MORGANTOWN — Jagger Matheny had some time on his hands last week at his house near Morgantown.
Or, rather, he had some time on his dashboard.
“Check out the clock,” he said.
The 11-year-old knew the full significance of what he was saying. This wasn’t just any dashboard clock.
It wasn’t just any dashboard it was attached to, either.
Nope, this particular clock, and this particular dashboard, belongs to the 1979 Buick LeSabre parked in his driveway.
You know: The ‘79 LeSabre, your granddad’s luxury ride of choice.
And this particular LeSabre, parked in this particular driveway on this particular afternoon, was doing what a ‘79 LeSabre does best these days: It was looking retro-cool, just by being there.
Sky-blue paint job.
After-market wheels and tires, to make it look like granddad might want to rumble when the traffic light turns green.
A hood that stretches forever, while containing the undeniable piston-hum of a Detroit V6 underneath (all with just 67,000 original miles).
A plush interior with that glorious “Me Decade” faux-wood grain on the dash.
Fuzzy dice from the rearview and a working 8-Track tape deck, with two cartridges ready for the listening: Dean Martin, and a Dick Clark rock ‘n’ roll compilation.
We’ll come back to the tape deck.
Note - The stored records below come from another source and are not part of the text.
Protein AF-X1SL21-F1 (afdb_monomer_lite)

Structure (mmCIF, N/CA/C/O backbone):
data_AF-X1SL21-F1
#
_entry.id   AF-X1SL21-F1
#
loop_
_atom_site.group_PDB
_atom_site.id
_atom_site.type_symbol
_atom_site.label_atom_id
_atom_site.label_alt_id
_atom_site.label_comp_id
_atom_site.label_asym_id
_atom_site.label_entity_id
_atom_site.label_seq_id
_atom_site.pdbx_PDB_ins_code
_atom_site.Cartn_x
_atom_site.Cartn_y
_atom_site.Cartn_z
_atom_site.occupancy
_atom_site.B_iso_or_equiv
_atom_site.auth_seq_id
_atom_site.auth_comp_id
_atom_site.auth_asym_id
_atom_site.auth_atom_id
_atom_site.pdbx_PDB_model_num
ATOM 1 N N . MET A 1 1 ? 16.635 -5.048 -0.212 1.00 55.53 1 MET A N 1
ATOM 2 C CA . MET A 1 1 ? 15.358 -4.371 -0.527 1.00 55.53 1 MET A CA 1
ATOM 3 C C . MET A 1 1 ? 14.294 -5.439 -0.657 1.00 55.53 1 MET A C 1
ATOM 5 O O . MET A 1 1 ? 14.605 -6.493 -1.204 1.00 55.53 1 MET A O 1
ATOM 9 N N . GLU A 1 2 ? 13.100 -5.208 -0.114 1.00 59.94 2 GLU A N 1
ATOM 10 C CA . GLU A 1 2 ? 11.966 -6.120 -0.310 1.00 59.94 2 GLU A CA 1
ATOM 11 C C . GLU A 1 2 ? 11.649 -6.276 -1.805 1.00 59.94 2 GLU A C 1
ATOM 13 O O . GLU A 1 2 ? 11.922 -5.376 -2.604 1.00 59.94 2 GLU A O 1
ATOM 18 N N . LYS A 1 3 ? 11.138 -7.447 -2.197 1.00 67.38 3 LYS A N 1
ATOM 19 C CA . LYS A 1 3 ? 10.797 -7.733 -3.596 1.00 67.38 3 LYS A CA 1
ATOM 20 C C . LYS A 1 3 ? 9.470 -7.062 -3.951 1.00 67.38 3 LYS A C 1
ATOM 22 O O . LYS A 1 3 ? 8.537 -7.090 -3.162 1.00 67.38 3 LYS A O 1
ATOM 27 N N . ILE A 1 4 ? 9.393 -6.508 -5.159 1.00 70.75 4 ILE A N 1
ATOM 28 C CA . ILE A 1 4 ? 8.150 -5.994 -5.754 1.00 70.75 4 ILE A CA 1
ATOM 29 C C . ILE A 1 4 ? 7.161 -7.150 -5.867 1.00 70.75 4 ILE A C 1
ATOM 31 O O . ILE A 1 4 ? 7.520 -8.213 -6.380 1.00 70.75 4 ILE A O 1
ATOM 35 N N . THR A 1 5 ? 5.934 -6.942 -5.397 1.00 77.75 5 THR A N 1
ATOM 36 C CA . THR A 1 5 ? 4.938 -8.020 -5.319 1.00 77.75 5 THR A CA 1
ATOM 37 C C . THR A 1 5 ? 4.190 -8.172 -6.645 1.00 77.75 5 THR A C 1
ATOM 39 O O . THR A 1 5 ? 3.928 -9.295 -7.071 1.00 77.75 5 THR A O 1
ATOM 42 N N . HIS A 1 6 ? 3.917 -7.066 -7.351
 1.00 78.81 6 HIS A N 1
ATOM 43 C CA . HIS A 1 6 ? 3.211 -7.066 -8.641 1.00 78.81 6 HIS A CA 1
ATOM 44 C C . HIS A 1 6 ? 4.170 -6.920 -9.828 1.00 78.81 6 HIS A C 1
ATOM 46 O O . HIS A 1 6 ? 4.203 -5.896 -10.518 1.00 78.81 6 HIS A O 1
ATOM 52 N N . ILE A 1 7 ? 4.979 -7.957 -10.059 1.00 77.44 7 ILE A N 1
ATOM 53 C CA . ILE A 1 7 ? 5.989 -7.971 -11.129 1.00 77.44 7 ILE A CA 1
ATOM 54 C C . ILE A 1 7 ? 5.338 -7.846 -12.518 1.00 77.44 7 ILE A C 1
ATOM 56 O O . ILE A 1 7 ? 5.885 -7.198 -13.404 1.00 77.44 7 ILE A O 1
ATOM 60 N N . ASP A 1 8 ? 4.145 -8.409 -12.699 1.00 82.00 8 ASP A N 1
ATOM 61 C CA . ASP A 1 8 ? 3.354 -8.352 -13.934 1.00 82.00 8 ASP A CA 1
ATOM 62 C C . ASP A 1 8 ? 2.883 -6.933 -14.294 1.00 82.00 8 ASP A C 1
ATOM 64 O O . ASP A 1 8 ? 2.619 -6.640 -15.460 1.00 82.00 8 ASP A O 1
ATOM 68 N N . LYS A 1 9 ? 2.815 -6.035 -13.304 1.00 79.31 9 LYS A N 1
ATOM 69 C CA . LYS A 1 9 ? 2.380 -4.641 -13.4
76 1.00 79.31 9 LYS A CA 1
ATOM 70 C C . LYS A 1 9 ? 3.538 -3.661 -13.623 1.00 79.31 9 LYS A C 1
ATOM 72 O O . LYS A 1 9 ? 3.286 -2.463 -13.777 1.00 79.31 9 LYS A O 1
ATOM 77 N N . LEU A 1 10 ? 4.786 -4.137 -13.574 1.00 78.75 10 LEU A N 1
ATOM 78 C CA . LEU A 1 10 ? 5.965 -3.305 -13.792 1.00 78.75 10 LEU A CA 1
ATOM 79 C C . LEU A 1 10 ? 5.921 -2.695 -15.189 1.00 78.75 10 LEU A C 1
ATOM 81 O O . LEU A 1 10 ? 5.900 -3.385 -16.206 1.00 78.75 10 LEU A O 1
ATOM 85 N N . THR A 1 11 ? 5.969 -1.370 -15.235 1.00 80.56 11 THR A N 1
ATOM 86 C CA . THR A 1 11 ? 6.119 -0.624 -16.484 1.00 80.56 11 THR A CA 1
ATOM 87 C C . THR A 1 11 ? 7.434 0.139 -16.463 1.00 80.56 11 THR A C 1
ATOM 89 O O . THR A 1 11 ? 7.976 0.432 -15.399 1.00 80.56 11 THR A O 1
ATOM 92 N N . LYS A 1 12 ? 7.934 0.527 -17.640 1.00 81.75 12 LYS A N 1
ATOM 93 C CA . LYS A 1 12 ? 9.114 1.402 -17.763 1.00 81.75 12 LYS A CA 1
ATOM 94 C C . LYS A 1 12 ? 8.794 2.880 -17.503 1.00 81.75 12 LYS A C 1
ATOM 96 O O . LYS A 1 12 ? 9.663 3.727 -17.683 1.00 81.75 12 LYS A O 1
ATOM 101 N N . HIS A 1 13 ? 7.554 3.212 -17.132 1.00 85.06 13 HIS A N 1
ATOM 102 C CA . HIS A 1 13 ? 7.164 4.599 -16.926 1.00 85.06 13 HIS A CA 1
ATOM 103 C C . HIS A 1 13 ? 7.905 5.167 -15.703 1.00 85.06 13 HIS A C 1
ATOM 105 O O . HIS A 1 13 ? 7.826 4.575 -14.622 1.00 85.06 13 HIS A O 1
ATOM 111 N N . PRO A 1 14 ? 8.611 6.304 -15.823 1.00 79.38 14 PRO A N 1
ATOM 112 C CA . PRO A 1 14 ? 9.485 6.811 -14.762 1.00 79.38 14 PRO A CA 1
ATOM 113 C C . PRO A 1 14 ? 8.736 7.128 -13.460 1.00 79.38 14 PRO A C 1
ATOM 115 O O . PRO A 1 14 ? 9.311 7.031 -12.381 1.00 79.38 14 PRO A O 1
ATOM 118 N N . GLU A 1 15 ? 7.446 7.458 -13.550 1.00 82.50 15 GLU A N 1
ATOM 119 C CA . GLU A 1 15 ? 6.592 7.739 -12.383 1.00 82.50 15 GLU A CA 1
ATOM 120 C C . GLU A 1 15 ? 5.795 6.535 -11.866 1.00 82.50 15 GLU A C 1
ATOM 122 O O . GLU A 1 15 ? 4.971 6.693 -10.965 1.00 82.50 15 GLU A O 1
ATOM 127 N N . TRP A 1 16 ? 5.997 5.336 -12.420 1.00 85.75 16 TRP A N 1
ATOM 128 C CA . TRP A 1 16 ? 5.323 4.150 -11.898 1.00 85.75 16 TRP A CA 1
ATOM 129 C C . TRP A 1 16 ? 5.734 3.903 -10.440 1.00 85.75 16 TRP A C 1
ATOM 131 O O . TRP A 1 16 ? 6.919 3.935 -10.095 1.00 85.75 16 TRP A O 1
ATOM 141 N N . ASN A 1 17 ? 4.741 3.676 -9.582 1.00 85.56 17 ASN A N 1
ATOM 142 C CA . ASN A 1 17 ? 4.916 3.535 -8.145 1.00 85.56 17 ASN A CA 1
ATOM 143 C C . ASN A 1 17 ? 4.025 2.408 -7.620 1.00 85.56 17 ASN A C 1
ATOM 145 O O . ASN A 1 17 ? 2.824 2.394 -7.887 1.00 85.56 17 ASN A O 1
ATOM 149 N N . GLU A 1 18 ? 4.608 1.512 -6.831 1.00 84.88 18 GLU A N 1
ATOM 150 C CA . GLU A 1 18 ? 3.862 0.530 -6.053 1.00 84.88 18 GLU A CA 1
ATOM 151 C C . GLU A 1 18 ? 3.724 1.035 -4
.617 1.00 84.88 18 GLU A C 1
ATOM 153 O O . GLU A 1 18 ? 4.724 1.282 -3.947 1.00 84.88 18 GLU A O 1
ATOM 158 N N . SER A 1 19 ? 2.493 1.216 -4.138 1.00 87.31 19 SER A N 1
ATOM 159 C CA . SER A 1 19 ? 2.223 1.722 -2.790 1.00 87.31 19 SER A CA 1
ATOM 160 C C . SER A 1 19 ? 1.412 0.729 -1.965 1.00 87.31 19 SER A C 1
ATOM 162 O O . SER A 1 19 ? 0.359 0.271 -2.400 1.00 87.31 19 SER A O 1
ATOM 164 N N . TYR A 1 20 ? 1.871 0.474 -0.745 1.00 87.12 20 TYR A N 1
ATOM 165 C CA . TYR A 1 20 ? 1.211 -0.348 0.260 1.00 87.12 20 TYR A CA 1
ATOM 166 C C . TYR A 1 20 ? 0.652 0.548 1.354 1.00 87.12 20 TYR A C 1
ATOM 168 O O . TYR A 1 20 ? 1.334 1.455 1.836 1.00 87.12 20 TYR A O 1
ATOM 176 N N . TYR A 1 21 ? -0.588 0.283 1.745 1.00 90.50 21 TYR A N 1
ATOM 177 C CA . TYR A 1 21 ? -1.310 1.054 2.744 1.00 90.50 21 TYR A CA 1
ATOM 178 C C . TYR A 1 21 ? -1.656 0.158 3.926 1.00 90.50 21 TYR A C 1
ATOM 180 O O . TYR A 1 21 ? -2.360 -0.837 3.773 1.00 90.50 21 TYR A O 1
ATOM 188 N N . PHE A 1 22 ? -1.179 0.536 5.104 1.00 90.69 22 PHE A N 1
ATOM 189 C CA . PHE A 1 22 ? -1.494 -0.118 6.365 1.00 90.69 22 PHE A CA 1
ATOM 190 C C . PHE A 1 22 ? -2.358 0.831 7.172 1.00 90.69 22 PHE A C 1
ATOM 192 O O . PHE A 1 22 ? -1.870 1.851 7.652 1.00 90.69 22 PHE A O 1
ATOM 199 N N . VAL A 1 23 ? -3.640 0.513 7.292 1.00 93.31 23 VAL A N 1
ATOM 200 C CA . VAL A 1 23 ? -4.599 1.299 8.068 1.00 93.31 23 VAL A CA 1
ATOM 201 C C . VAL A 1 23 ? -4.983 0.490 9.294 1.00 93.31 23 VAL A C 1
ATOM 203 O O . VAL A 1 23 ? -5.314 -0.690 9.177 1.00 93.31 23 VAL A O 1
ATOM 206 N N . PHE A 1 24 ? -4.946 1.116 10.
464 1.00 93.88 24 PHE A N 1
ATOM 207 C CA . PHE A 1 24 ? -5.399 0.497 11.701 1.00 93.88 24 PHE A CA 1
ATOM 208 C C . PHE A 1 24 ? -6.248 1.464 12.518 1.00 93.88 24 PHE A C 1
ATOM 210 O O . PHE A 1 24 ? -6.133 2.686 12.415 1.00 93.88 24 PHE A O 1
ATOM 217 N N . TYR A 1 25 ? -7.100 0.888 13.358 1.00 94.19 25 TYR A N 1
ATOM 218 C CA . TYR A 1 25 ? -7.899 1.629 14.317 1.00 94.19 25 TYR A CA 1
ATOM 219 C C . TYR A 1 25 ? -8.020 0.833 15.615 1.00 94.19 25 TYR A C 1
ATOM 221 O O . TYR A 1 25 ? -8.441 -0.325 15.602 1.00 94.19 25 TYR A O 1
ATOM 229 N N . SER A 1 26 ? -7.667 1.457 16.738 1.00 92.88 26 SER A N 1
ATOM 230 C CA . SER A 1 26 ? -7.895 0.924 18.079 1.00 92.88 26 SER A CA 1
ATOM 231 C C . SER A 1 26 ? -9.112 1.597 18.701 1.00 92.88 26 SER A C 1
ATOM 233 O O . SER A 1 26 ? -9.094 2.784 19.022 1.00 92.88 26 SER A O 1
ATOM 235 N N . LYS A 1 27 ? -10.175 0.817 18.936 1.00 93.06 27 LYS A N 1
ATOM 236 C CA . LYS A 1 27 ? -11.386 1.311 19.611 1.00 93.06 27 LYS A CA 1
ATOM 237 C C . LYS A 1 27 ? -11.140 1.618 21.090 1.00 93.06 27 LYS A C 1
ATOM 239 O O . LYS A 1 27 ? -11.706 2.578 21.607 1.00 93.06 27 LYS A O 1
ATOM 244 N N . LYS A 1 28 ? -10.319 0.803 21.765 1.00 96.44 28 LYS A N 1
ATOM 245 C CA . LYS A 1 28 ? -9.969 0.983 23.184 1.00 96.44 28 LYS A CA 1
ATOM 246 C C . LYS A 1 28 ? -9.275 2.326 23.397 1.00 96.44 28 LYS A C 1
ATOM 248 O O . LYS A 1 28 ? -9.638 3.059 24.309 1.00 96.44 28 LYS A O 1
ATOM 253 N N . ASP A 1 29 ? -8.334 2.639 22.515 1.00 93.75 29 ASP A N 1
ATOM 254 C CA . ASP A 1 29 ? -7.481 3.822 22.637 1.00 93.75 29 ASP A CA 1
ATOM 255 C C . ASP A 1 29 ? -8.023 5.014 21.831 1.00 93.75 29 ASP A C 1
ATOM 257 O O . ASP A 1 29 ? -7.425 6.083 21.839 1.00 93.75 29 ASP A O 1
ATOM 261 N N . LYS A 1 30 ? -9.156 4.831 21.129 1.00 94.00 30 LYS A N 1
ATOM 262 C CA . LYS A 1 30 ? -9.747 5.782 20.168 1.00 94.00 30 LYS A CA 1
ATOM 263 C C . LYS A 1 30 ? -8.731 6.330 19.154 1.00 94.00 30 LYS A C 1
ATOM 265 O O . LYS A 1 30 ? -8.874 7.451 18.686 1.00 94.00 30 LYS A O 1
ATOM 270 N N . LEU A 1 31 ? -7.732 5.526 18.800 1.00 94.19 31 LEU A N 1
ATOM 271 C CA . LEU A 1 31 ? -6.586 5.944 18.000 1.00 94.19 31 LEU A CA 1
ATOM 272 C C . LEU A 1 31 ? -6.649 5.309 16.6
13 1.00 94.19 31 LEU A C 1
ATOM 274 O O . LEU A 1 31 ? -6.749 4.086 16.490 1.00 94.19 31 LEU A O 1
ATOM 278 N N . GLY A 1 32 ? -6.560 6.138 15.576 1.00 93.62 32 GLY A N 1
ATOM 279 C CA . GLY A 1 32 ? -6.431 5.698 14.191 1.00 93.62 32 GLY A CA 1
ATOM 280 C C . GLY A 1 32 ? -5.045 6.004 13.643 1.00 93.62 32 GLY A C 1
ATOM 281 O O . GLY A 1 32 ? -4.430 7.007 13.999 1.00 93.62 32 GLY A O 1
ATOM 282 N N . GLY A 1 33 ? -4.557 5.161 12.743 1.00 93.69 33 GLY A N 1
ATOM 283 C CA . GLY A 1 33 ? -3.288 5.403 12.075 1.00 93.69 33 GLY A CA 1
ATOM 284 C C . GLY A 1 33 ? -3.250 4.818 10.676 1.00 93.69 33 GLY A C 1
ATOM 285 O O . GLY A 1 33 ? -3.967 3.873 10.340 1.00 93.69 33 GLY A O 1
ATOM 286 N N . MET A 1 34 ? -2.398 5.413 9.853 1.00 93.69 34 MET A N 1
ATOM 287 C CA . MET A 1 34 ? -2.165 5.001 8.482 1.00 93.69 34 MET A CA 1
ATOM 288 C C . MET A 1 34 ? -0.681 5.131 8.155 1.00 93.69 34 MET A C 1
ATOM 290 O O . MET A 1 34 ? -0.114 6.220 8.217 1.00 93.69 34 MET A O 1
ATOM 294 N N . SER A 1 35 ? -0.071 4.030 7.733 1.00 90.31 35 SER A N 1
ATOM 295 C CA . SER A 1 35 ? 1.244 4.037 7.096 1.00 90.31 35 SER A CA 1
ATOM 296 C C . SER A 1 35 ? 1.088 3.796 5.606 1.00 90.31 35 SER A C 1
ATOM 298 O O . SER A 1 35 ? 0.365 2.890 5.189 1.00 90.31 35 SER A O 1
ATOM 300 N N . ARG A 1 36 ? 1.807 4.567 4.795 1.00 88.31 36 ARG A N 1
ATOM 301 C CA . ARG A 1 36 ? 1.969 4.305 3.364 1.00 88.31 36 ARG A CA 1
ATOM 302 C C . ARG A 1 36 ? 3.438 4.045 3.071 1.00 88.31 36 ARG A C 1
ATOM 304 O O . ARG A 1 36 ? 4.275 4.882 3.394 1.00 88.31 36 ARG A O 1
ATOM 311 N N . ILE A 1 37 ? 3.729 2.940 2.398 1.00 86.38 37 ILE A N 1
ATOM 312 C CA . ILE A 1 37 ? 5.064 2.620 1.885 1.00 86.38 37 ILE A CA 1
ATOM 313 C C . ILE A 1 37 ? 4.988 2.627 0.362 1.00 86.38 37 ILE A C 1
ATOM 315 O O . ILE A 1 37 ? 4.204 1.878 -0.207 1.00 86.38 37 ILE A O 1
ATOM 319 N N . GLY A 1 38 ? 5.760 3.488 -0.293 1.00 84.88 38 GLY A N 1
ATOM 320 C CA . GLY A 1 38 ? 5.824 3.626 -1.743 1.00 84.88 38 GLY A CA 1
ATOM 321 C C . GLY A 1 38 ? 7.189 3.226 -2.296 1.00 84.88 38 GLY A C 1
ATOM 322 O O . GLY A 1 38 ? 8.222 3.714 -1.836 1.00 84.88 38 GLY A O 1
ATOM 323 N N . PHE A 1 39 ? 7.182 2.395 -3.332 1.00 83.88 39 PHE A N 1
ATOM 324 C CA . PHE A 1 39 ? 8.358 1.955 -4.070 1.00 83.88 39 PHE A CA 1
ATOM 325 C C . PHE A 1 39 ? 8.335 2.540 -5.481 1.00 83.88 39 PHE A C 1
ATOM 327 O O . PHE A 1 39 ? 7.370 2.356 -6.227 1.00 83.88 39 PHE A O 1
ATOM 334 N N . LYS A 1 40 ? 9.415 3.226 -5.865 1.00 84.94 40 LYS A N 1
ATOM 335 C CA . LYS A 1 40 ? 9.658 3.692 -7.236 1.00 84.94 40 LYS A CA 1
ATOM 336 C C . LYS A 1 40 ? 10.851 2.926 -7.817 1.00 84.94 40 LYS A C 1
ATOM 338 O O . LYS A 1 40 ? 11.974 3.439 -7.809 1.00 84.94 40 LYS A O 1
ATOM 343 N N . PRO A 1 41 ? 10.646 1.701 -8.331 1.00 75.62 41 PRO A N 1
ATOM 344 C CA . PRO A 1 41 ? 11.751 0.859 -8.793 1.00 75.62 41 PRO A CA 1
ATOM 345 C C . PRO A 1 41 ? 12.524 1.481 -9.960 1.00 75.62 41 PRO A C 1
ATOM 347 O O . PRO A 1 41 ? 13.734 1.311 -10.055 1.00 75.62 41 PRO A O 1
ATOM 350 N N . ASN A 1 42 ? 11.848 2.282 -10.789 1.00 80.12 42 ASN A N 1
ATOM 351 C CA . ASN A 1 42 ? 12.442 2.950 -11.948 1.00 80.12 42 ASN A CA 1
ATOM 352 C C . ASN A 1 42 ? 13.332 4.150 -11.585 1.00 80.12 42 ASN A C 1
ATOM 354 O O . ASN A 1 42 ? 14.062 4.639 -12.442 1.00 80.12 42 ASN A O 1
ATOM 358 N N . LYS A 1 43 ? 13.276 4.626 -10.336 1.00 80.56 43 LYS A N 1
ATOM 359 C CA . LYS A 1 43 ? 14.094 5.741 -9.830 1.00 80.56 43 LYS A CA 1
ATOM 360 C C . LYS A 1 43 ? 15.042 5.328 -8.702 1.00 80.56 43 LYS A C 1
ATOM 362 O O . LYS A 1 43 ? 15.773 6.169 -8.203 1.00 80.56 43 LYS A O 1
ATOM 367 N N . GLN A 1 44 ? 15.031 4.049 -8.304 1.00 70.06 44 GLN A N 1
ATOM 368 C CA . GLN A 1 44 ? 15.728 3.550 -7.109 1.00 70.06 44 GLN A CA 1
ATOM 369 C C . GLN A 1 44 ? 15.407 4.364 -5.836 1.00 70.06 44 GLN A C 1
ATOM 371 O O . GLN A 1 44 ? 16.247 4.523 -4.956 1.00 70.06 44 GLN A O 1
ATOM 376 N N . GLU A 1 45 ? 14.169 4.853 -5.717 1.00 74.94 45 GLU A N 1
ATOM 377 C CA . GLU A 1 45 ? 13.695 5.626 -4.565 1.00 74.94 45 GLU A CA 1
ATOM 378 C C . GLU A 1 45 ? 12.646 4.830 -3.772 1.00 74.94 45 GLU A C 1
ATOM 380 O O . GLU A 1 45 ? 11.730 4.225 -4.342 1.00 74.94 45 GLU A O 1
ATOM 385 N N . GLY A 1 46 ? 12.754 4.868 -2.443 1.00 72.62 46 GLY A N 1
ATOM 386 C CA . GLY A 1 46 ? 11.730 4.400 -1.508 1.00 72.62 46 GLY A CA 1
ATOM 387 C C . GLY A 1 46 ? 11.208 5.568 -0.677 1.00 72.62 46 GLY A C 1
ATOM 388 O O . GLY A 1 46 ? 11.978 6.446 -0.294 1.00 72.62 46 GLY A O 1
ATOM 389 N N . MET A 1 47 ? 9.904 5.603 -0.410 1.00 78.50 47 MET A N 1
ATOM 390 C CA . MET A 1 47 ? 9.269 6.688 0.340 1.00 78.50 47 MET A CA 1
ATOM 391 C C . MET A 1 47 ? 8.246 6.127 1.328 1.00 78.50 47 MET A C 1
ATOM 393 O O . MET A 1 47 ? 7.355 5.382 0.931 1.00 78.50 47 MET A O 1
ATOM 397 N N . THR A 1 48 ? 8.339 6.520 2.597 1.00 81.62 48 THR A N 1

But that clock: A chrome face, quartz movement. An iconic, on-board timepiece.
LeSabre people restoring their rides covet the dashboard clock, said Jagger’s dad, Tom Matheny.
“This one still keeps time. A lot of them stop working.”
Riding along in my automobile
In case you’re wondering, this is Jagger’s car we’re writing about.
Matheny, the elder, is a car guy from way back. His son got the gene.
A couple of years ago, when the Matheny boys were looking for a car project, they happened upon this one.
They struck a deal, then another one, thereby making Jagger quite possibly the only kid in the area who owns a soon-to-be classic: one that can trace its LeSabre lineage back to the early 1950s and the brain of Harley Earl, Detroit’s iconic designer of cars.
General Motors bolted them together from 1959-2005.
“Yeah, it’s Jagger’s car, and we show it a lot,” Tom Matheny said. “We go to Elkins, Maryland, all over the area.”
“I can’t drive it yet,” Jagger said, without irony. “But I’m going to.”
“When you parallel-park it, that’s when I’ll be really impressed,” his dad said, with a twinkle.
It didn’t take long for Jagger’s mom, Kristin Kay Matheny, to get impressed by her son’s intellect.
Jagger — yes, his parents are Rolling Stones fans — has always been naturally inquisitive, she said.
As a little, little boy, he would craft fanciful cities with LEGOs, Hot Wheels cars, whatever materials were at hand.
“He’s interested in everything,” she said. “He gets along with everybody. I always say he’s an old soul.”
An old soul, his mom adds, who doesn’t miss much.
“We’ll be at the beach, and he’s amazed at how all the big hotels got there. He fascinated with construction projects and earth-moving, all of that.”
“Yeah, I want to be a builder,” her son said. Maybe an architect, contractor or construction site manager.
“I just like doing things,” said Jagger, who also cruises just fine on the basketball court and baseball diamond. “And I like to read.”
Reading, in fact, is the favorite subject of this student, who enters Mountaineer Middle School in the fall.
Get your kicks …
When he isn’t collecting trophies from car shows with the LeSabre — he and his dad are big in Car Crafters, the club in Tom Matheny’s native Mannington, Marion County, that’s been around since 1955 — he’s playing games on his iPad and doing everything else that 21st century kids do.
Even one with a retro-cool 20th century car.
“I’ll probably hold on to the LeSabre for a while,” Jagger said.
He’s a muscle car guy. Give him a mid-‘60s Camaro or Nova, jacked-up with the right tires, an engine with a throaty roar and (just enough) chrome, and every day is Christmas morning.
Tom Matheny knows that these moments, working with his kid on a granddad’s car, are — like the LeSabre’s dashboard clock — special ticks of time.
“I’m holding on to this,” he said. “I want all this to stay with Jagger.”
Speaking of that dashboard: Jagger got a sonic education after he and his dad got the car.
“I didn’t have any idea what an ‘8-Track’ was,” he said.
Dean Martin has the cool-factor and Dick Clark is Dick Clark, but Jagger might want to start hitting the yard sales and thrift shops for other tapes.
Bypass late ‘70s disco altogether and get yourself some classic Rolling Stones, son. The lads do a solid cover of “Route 66.” (You know: cruising music, and all).